Items from a data source
○ ○ ○ ○ ○ ○ ○

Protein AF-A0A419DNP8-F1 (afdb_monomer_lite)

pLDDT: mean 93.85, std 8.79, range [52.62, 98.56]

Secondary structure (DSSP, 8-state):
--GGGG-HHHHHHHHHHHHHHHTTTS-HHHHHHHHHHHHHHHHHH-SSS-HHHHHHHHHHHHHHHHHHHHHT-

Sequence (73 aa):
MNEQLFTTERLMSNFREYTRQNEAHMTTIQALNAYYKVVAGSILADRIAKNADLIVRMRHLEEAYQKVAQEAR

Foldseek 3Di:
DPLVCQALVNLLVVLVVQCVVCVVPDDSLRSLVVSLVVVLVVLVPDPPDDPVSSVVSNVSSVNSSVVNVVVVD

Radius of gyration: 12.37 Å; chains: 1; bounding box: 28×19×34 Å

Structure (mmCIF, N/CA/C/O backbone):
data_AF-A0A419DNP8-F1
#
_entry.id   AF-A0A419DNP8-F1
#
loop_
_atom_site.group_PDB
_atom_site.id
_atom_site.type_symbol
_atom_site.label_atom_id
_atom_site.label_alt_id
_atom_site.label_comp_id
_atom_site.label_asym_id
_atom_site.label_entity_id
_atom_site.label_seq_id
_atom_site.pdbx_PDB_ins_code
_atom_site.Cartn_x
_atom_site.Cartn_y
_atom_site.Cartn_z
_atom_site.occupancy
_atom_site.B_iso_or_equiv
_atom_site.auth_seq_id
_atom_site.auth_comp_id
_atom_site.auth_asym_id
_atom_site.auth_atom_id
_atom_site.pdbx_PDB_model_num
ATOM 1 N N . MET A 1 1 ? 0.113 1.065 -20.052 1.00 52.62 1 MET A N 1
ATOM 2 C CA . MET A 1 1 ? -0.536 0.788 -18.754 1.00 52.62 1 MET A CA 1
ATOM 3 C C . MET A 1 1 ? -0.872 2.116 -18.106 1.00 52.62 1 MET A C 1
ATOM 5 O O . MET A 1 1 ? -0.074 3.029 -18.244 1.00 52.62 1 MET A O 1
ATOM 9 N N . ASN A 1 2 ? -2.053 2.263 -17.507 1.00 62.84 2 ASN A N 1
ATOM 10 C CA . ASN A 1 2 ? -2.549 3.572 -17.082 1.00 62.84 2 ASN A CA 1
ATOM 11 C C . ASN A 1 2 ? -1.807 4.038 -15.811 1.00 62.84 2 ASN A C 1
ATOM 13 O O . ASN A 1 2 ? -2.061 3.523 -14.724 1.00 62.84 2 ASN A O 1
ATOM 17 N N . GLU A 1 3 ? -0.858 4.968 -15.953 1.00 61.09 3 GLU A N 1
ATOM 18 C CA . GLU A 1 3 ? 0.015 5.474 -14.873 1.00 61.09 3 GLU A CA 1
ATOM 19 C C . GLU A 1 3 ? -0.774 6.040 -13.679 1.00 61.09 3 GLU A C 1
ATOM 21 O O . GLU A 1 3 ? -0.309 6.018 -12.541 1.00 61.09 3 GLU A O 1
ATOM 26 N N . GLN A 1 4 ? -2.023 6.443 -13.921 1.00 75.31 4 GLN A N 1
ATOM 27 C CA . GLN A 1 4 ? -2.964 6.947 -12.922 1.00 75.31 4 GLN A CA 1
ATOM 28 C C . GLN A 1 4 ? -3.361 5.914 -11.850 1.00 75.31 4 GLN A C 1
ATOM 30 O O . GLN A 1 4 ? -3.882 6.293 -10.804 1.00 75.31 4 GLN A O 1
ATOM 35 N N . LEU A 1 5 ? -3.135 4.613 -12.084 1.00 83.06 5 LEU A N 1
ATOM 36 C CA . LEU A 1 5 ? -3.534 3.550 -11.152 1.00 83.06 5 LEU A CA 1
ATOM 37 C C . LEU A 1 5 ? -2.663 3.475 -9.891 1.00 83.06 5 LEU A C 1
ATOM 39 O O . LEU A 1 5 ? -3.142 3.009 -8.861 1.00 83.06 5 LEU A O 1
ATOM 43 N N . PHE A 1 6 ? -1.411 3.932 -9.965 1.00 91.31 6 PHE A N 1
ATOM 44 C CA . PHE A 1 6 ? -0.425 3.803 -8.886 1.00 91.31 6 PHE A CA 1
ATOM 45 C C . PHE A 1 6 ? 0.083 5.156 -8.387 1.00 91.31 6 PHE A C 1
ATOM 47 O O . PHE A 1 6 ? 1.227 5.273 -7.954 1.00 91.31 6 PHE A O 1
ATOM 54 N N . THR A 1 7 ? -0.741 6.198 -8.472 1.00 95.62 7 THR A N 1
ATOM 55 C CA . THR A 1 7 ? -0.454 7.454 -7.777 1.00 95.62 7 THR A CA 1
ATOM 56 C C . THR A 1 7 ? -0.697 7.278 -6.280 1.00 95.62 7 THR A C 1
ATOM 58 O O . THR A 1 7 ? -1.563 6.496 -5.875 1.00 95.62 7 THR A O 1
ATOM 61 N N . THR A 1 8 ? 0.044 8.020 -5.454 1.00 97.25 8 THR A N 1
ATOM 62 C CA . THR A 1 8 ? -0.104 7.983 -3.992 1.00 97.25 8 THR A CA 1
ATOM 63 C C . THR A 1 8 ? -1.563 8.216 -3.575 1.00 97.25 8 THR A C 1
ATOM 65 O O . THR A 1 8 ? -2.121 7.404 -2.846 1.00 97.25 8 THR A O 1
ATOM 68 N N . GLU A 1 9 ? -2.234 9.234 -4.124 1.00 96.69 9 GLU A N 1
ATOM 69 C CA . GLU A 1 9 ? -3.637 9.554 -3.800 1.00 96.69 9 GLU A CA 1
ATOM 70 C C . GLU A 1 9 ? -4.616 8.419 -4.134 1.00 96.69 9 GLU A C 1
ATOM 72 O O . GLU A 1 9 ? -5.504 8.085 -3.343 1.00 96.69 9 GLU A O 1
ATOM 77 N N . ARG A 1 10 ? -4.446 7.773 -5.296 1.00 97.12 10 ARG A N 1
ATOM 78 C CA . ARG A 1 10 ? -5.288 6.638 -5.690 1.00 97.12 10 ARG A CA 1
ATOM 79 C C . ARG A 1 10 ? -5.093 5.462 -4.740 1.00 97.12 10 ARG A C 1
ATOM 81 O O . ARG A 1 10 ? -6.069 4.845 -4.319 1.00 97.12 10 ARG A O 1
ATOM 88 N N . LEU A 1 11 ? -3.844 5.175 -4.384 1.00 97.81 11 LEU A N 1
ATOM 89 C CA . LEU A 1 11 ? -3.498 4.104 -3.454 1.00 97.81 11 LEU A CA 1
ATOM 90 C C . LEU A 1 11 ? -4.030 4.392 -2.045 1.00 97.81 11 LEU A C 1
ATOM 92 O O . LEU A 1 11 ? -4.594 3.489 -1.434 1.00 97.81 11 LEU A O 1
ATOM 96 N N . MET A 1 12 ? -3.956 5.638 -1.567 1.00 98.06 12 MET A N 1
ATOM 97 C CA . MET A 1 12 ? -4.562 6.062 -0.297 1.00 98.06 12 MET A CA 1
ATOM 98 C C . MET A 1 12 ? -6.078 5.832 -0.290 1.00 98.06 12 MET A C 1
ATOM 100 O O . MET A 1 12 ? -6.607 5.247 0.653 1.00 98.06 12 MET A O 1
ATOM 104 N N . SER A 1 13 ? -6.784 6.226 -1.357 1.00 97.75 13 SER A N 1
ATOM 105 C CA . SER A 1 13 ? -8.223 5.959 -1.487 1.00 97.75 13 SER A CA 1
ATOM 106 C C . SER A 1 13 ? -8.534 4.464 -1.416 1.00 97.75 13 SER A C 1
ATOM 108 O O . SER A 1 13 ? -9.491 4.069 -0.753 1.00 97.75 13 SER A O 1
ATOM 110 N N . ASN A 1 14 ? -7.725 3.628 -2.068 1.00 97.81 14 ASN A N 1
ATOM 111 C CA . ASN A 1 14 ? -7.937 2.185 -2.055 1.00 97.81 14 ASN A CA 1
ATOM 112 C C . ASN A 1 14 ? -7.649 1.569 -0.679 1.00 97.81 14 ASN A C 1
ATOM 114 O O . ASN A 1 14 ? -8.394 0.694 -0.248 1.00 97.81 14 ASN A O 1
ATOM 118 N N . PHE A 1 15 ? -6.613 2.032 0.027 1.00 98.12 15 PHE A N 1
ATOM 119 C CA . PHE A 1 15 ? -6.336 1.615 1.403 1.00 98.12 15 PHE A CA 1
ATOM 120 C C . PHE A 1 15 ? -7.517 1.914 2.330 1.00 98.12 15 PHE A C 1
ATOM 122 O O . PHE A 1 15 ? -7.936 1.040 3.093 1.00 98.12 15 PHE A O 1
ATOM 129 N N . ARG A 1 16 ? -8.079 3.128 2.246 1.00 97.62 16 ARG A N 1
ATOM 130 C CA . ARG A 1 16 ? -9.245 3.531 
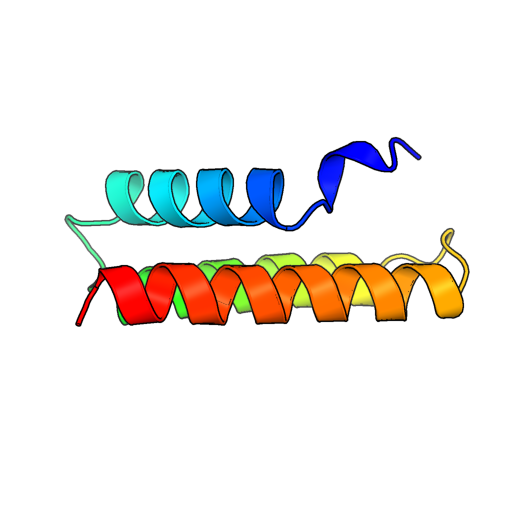3.048 1.00 97.62 16 ARG A CA 1
ATOM 131 C C . ARG A 1 16 ? -10.469 2.680 2.719 1.00 97.62 16 A
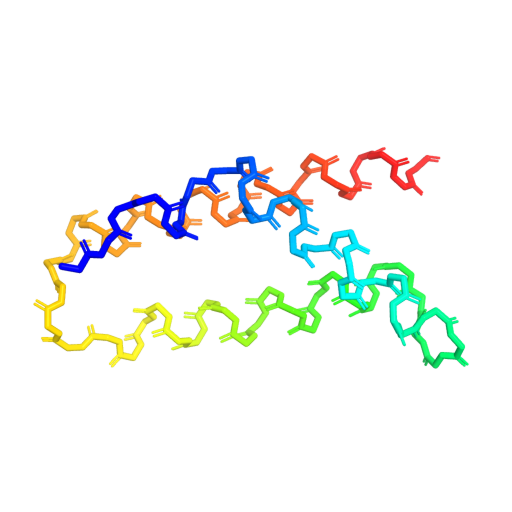RG A C 1
ATOM 133 O O . ARG A 1 16 ? -11.120 2.177 3.629 1.00 97.62 16 ARG A O 1
ATOM 140 N N . GLU A 1 17 ? -10.740 2.461 1.435 1.00 98.00 17 GLU A N 1
ATOM 141 C CA . GLU A 1 17 ? -11.874 1.643 1.000 1.00 98.00 17 GLU A CA 1
ATOM 142 C C . GLU A 1 17 ? -11.727 0.177 1.431 1.00 98.00 17 GLU A C 1
ATOM 144 O O . GLU A 1 17 ? -12.659 -0.392 1.994 1.00 98.00 17 GLU A O 1
ATOM 149 N N . TYR A 1 18 ? -10.546 -0.421 1.249 1.00 97.94 18 TYR A N 1
ATOM 150 C CA . TYR A 1 18 ? -10.276 -1.786 1.700 1.00 97.94 18 TYR A CA 1
ATOM 151 C C . TYR A 1 18 ? -10.420 -1.915 3.220 1.00 97.94 18 TYR A C 1
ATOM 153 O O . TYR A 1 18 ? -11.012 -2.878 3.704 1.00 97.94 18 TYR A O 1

○ ○ ○ ○ ○ ○ ○

* PROBLEM TO SOLVE *
Exactly as written, please reproduce the lines from the first line of the data to the line containing "ATOM 13 O O", inclusive, and nothing else.

* ANSWER FOR THE TASK *
Protein AF-A0A419DNP8-F1 (afdb_monomer_lite)

pLDDT: mean 93.85, std 8.79, range [52.62, 98.56]

Secondary structure (DSSP, 8-state):
--GGGG-HHHHHHHHHHHHHHHTTTS-HHHHHHHHHHHHHHHHHH-SSS-HHHHHHHHHHHHHHHHHHHHHT-

Sequence (73 aa):
MNEQLFTTERLMSNFREYTRQNEAHMTTIQALNAYYKVVAGSILADRIAKNADLIVRMRHLEEAYQKVAQEAR

Foldseek 3Di:
DPLVCQALVNLLVVLVVQCVVCVVPDDSLRSLVVSLVVVLVVLVPDPPDDPVSSVVSNVSSVNSSVVNVVVVD

Radius of gyration: 12.37 Å; chains: 1; bounding box: 28×19×34 Å

Structure (mmCIF, N/CA/C/O backbone):
data_AF-A0A419DNP8-F1
#
_entry.id   AF-A0A419DNP8-F1
#
loop_
_atom_site.group_PDB
_atom_site.id
_atom_site.type_symbol
_atom_site.label_atom_id
_atom_site.label_alt_id
_atom_site.label_comp_id
_atom_site.label_asym_id
_atom_site.label_entity_id
_atom_site.label_seq_id
_atom_site.pdbx_PDB_ins_code
_atom_site.Cartn_x
_atom_site.Cartn_y
_atom_site.Cartn_z
_atom_site.occupancy
_atom_site.B_iso_or_equiv
_atom_site.auth_seq_id
_atom_site.auth_comp_id
_atom_site.auth_asym_id
_atom_site.auth_atom_id
_atom_site.pdbx_PDB_model_num
ATOM 1 N N . MET A 1 1 ? 0.113 1.065 -20.052 1.00 52.62 1 MET A N 1
ATOM 2 C CA . MET A 1 1 ? -0.536 0.788 -18.754 1.00 52.62 1 MET A CA 1
ATOM 3 C C . MET A 1 1 ? -0.872 2.116 -18.106 1.00 52.62 1 MET A C 1
ATOM 5 O O . MET A 1 1 ? -0.074 3.029 -18.244 1.00 52.62 1 MET A O 1
ATOM 9 N N . ASN A 1 2 ? -2.053 2.263 -17.507 1.00 62.84 2 ASN A N 1
ATOM 10 C CA . ASN A 1 2 ? -2.549 3.572 -17.082 1.00 62.84 2 ASN A CA 1
ATOM 11 C C . ASN A 1 2 ? -1.807 4.038 -15.811 1.00 62.84 2 ASN A C 1
ATOM 13 O O . ASN A 1 2 ? -2.061 3.523 -14.724 1.00 62.84 2 ASN A O 1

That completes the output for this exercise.